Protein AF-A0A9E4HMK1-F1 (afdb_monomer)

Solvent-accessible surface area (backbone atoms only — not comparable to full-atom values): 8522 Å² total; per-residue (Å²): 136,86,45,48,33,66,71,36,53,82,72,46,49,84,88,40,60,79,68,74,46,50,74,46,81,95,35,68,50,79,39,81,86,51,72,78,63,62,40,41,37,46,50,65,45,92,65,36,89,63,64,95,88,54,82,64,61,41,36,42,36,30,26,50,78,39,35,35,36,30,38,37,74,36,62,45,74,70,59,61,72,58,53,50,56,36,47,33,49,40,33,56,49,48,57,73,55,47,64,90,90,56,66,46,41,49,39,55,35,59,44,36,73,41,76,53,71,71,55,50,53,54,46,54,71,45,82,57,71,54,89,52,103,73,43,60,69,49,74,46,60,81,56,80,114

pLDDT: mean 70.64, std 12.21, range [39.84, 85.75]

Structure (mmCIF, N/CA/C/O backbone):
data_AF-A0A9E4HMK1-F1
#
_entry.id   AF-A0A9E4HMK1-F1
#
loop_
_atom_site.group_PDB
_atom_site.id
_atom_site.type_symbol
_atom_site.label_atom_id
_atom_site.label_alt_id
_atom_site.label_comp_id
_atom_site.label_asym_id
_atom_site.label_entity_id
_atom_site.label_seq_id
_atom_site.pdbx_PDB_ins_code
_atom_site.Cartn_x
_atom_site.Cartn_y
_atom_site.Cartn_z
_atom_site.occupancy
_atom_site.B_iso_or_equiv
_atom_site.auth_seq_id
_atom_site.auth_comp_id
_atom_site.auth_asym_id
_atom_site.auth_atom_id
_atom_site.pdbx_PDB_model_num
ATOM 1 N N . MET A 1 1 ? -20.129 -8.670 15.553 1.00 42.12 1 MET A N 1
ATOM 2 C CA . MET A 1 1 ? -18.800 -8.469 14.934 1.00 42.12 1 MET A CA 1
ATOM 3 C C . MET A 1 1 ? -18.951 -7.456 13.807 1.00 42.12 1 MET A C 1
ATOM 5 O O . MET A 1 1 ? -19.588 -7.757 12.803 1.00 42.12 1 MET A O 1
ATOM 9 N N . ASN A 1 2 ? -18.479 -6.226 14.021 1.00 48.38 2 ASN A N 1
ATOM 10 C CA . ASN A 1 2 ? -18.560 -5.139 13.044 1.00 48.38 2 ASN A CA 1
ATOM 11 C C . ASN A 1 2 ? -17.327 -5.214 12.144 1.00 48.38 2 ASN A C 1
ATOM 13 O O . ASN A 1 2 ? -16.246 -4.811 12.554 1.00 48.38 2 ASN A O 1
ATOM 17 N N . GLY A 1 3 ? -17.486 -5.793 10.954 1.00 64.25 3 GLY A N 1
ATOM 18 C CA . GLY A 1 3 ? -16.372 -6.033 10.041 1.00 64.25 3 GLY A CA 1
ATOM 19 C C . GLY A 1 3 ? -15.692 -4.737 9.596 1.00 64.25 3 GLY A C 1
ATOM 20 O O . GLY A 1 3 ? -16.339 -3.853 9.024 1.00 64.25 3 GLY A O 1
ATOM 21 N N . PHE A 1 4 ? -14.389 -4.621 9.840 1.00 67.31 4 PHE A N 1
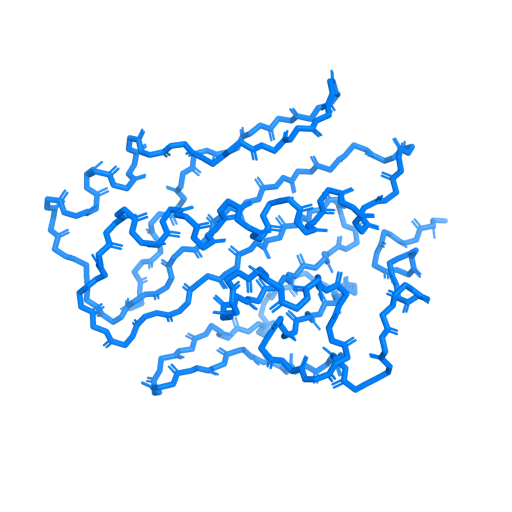ATOM 22 C CA . PHE A 1 4 ? -13.553 -3.499 9.414 1.00 67.31 4 PHE A CA 1
ATOM 23 C C . PHE A 1 4 ? -13.721 -3.217 7.913 1.00 67.31 4 PHE A C 1
ATOM 25 O O . PHE A 1 4 ? -13.953 -2.072 7.516 1.00 67.31 4 PHE A O 1
ATOM 32 N N . ALA A 1 5 ? -13.769 -4.257 7.074 1.00 68.38 5 ALA A N 1
ATOM 33 C CA . ALA A 1 5 ? -14.019 -4.105 5.639 1.00 68.38 5 ALA A CA 1
ATOM 34 C C . ALA A 1 5 ? -15.416 -3.521 5.340 1.00 68.38 5 ALA A C 1
ATOM 36 O O . ALA A 1 5 ? -15.582 -2.711 4.423 1.00 68.38 5 ALA A O 1
ATOM 37 N N . ARG A 1 6 ? -16.430 -3.876 6.142 1.00 69.81 6 ARG A N 1
ATOM 38 C CA . ARG A 1 6 ? -17.801 -3.352 6.016 1.00 69.81 6 ARG A CA 1
ATOM 39 C C . ARG A 1 6 ? -17.878 -1.866 6.369 1.00 69.81 6 ARG A C 1
ATOM 41 O O . ARG A 1 6 ? -18.640 -1.153 5.733 1.00 69.81 6 ARG A O 1
ATOM 48 N N . SER A 1 7 ? -17.078 -1.397 7.325 1.00 70.94 7 SER A N 1
ATOM 49 C CA . SER A 1 7 ? -17.042 0.018 7.732 1.00 70.94 7 SER A CA 1
ATOM 50 C C . SER A 1 7 ? -16.395 0.950 6.695 1.00 70.94 7 SER A C 1
ATOM 52 O O . SER A 1 7 ? -16.710 2.139 6.634 1.00 70.94 7 SER A O 1
ATOM 54 N N . VAL A 1 8 ? -15.505 0.410 5.856 1.00 69.12 8 VAL A N 1
ATOM 55 C CA . VAL A 1 8 ? -14.804 1.156 4.798 1.00 69.12 8 VAL A CA 1
ATOM 56 C C . VAL A 1 8 ? -15.629 1.210 3.513 1.00 69.12 8 VAL A C 1
ATOM 58 O O . VAL A 1 8 ? -15.576 2.199 2.786 1.00 69.12 8 VAL A O 1
ATOM 61 N N . ARG A 1 9 ? -16.439 0.179 3.251 1.00 71.88 9 ARG A N 1
ATOM 62 C CA . ARG A 1 9 ? -17.220 0.023 2.014 1.00 71.88 9 ARG A CA 1
ATOM 63 C C . ARG A 1 9 ? -18.124 1.219 1.646 1.00 71.88 9 ARG A C 1
ATOM 65 O O . ARG A 1 9 ? -18.162 1.543 0.466 1.00 71.88 9 ARG A O 1
ATOM 72 N N . PRO A 1 10 ? -18.807 1.919 2.574 1.00 72.06 10 PRO A N 1
ATOM 73 C CA . PRO A 1 10 ? -19.605 3.102 2.234 1.00 72.06 10 PRO A CA 1
ATOM 74 C C . PRO A 1 10 ? -18.773 4.325 1.820 1.00 72.06 10 PRO A C 1
ATOM 76 O O . PRO A 1 10 ? -19.311 5.262 1.244 1.00 72.06 10 PRO A O 1
ATOM 79 N N . LYS A 1 11 ? -17.467 4.345 2.126 1.00 71.06 11 LYS A N 1
ATOM 80 C CA . LYS A 1 11 ? -16.572 5.485 1.860 1.00 71.06 11 LYS A CA 1
ATOM 81 C C . LYS A 1 11 ? -15.961 5.462 0.454 1.00 71.06 11 LYS A C 1
ATOM 83 O O . LYS A 1 11 ? -15.126 6.308 0.143 1.00 71.06 11 LYS A O 1
ATOM 88 N N . ILE A 1 12 ? -16.325 4.485 -0.375 1.00 66.88 12 ILE A N 1
ATOM 89 C CA . ILE A 1 12 ? -15.730 4.261 -1.694 1.00 66.88 12 ILE A CA 1
ATOM 90 C C . ILE A 1 12 ? -16.798 4.112 -2.774 1.00 66.88 12 ILE A C 1
ATOM 92 O O . ILE A 1 12 ? -17.872 3.566 -2.534 1.00 66.88 12 ILE A O 1
ATOM 96 N N . ALA A 1 13 ? -16.492 4.590 -3.981 1.00 59.56 13 ALA A N 1
ATOM 97 C CA . ALA A 1 13 ? -17.363 4.413 -5.135 1.00 59.56 13 ALA A CA 1
ATOM 98 C C . ALA A 1 13 ? -17.447 2.922 -5.524 1.00 59.56 13 ALA A C 1
ATOM 100 O O . ALA A 1 13 ? -16.430 2.224 -5.562 1.00 59.56 13 ALA A O 1
ATOM 101 N N . ASN A 1 14 ? -18.655 2.439 -5.845 1.00 53.38 14 ASN A N 1
ATOM 102 C CA . ASN A 1 14 ? -18.960 1.022 -6.118 1.00 53.38 14 ASN A CA 1
ATOM 103 C C . ASN A 1 14 ? -18.074 0.355 -7.197 1.00 53.38 14 ASN A C 1
ATOM 105 O O . ASN A 1 14 ? -17.973 -0.867 -7.230 1.00 53.38 14 ASN A O 1
ATOM 109 N N . THR A 1 15 ? -17.404 1.124 -8.058 1.00 50.22 15 THR A N 1
ATOM 110 C CA . THR A 1 15 ? -16.527 0.643 -9.142 1.00 50.22 15 THR A CA 1
ATOM 111 C C . THR A 1 15 ? -15.126 0.209 -8.692 1.00 50.22 15 THR A C 1
ATOM 113 O O . THR A 1 15 ? -14.370 -0.356 -9.490 1.00 50.22 15 THR A O 1
ATOM 116 N N . ALA A 1 16 ? -14.755 0.467 -7.435 1.00 56.44 16 ALA A N 1
ATOM 117 C CA . ALA A 1 16 ? -13.406 0.218 -6.931 1.00 56.44 16 ALA A CA 1
ATOM 118 C C . ALA A 1 16 ? -13.201 -1.177 -6.312 1.00 56.44 16 ALA A C 1
ATOM 120 O O . ALA A 1 16 ? -12.081 -1.468 -5.9
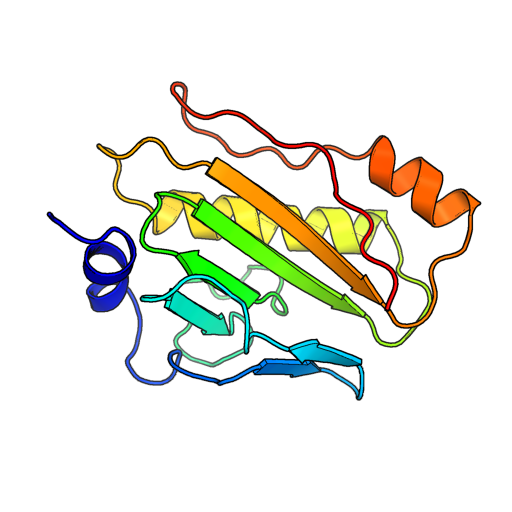07 1.00 56.44 16 ALA A O 1
ATOM 121 N N . CYS A 1 17 ? -14.238 -2.024 -6.230 1.00 55.84 17 CYS A N 1
ATOM 122 C CA . CYS A 1 17 ? -14.233 -3.227 -5.388 1.00 55.84 17 CYS A CA 1
ATOM 123 C C . CYS A 1 17 ? -14.343 -4.547 -6.161 1.00 55.84 17 CYS A C 1
ATOM 125 O O . CYS A 1 17 ? -15.160 -4.657 -7.068 1.00 55.84 17 CYS A O 1
ATOM 127 N N . LEU A 1 18 ? -13.645 -5.562 -5.634 1.00 56.72 18 LEU A N 1
ATOM 128 C CA . LEU A 1 18 ? -13.724 -7.008 -5.920 1.00 56.72 18 LEU A CA 1
ATOM 129 C C . LEU A 1 18 ? -12.919 -7.495 -7.131 1.00 56.72 18 LEU A C 1
ATOM 131 O O . LEU A 1 18 ? -13.330 -7.372 -8.279 1.00 56.72 18 LEU A O 1
ATOM 135 N N . VAL A 1 19 ? -11.782 -8.126 -6.824 1.00 57.03 19 VAL A N 1
ATOM 136 C CA . VAL A 1 19 ? -10.963 -8.893 -7.767 1.00 57.03 19 VAL A CA 1
ATOM 137 C C . VAL A 1 19 ? -10.349 -10.087 -7.014 1.00 57.03 19 VAL A C 1
ATOM 139 O O . VAL A 1 19 ? -9.915 -9.935 -5.867 1.00 57.03 19 VAL A O 1
ATOM 142 N N . ASP A 1 20 ? -10.303 -11.273 -7.630 1.00 61.88 20 ASP A N 1
ATOM 143 C CA . ASP A 1 20 ? -9.651 -12.475 -7.065 1.00 61.88 20 ASP A CA 1
ATOM 144 C C . ASP A 1 20 ? -8.109 -12.387 -7.052 1.00 61.88 20 ASP A C 1
ATOM 146 O O . ASP A 1 20 ? -7.421 -13.197 -6.425 1.00 61.88 20 ASP A O 1
ATOM 150 N N . GLY A 1 21 ? -7.561 -11.346 -7.674 1.00 66.31 21 GLY A N 1
ATOM 151 C CA . GLY A 1 21 ? -6.146 -11.000 -7.691 1.00 66.31 21 GLY A CA 1
ATOM 152 C C . GLY A 1 21 ? -5.950 -9.544 -8.100 1.00 66.31 21 GLY A C 1
ATOM 153 O O . GLY A 1 21 ? -6.849 -8.927 -8.659 1.00 66.31 21 GLY A O 1
ATOM 154 N N . ILE A 1 22 ? -4.776 -8.983 -7.831 1.00 73.88 22 ILE A N 1
ATOM 155 C CA . ILE A 1 22 ? -4.382 -7.667 -8.352 1.00 73.88 22 ILE A CA 1
ATOM 156 C C . ILE A 1 22 ? -3.250 -7.853 -9.351 1.00 73.88 22 ILE A C 1
ATOM 158 O O . ILE A 1 22 ? -2.260 -8.508 -9.042 1.00 73.88 22 ILE A O 1
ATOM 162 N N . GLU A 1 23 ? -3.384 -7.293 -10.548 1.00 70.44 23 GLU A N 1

▬▬▬▬▬▬

→ **Exercise prompt**
Please return exactly the lines from the one containing "ATOM 153 O O" through the end of the entries above, adding no other line.

→ **Problem solution**
ATOM 153 O O . GLY A 1 21 ? -6.849 -8.927 -8.659 1.00 66.31 21 GLY A O 1
ATOM 154 N N . ILE A 1 22 ? -4.776 -8.983 -7.831 1.00 73.88 22 ILE A N 1
ATOM 155 C CA . ILE A 1 22 ? -4.382 -7.667 -8.352 1.00 73.88 22 ILE A CA 1
ATOM 156 C C . ILE A 1 22 ? -3.250 -7.853 -9.351 1.00 73.88 22 ILE A C 1
ATOM 158 O O . ILE A 1 22 ? -2.260 -8.508 -9.042 1.00 73.88 22 ILE A O 1
ATOM 162 N N . GLU A 1 23 ? -3.384 -7.293 -10.548 1.00 70.44 23 GLU A N 1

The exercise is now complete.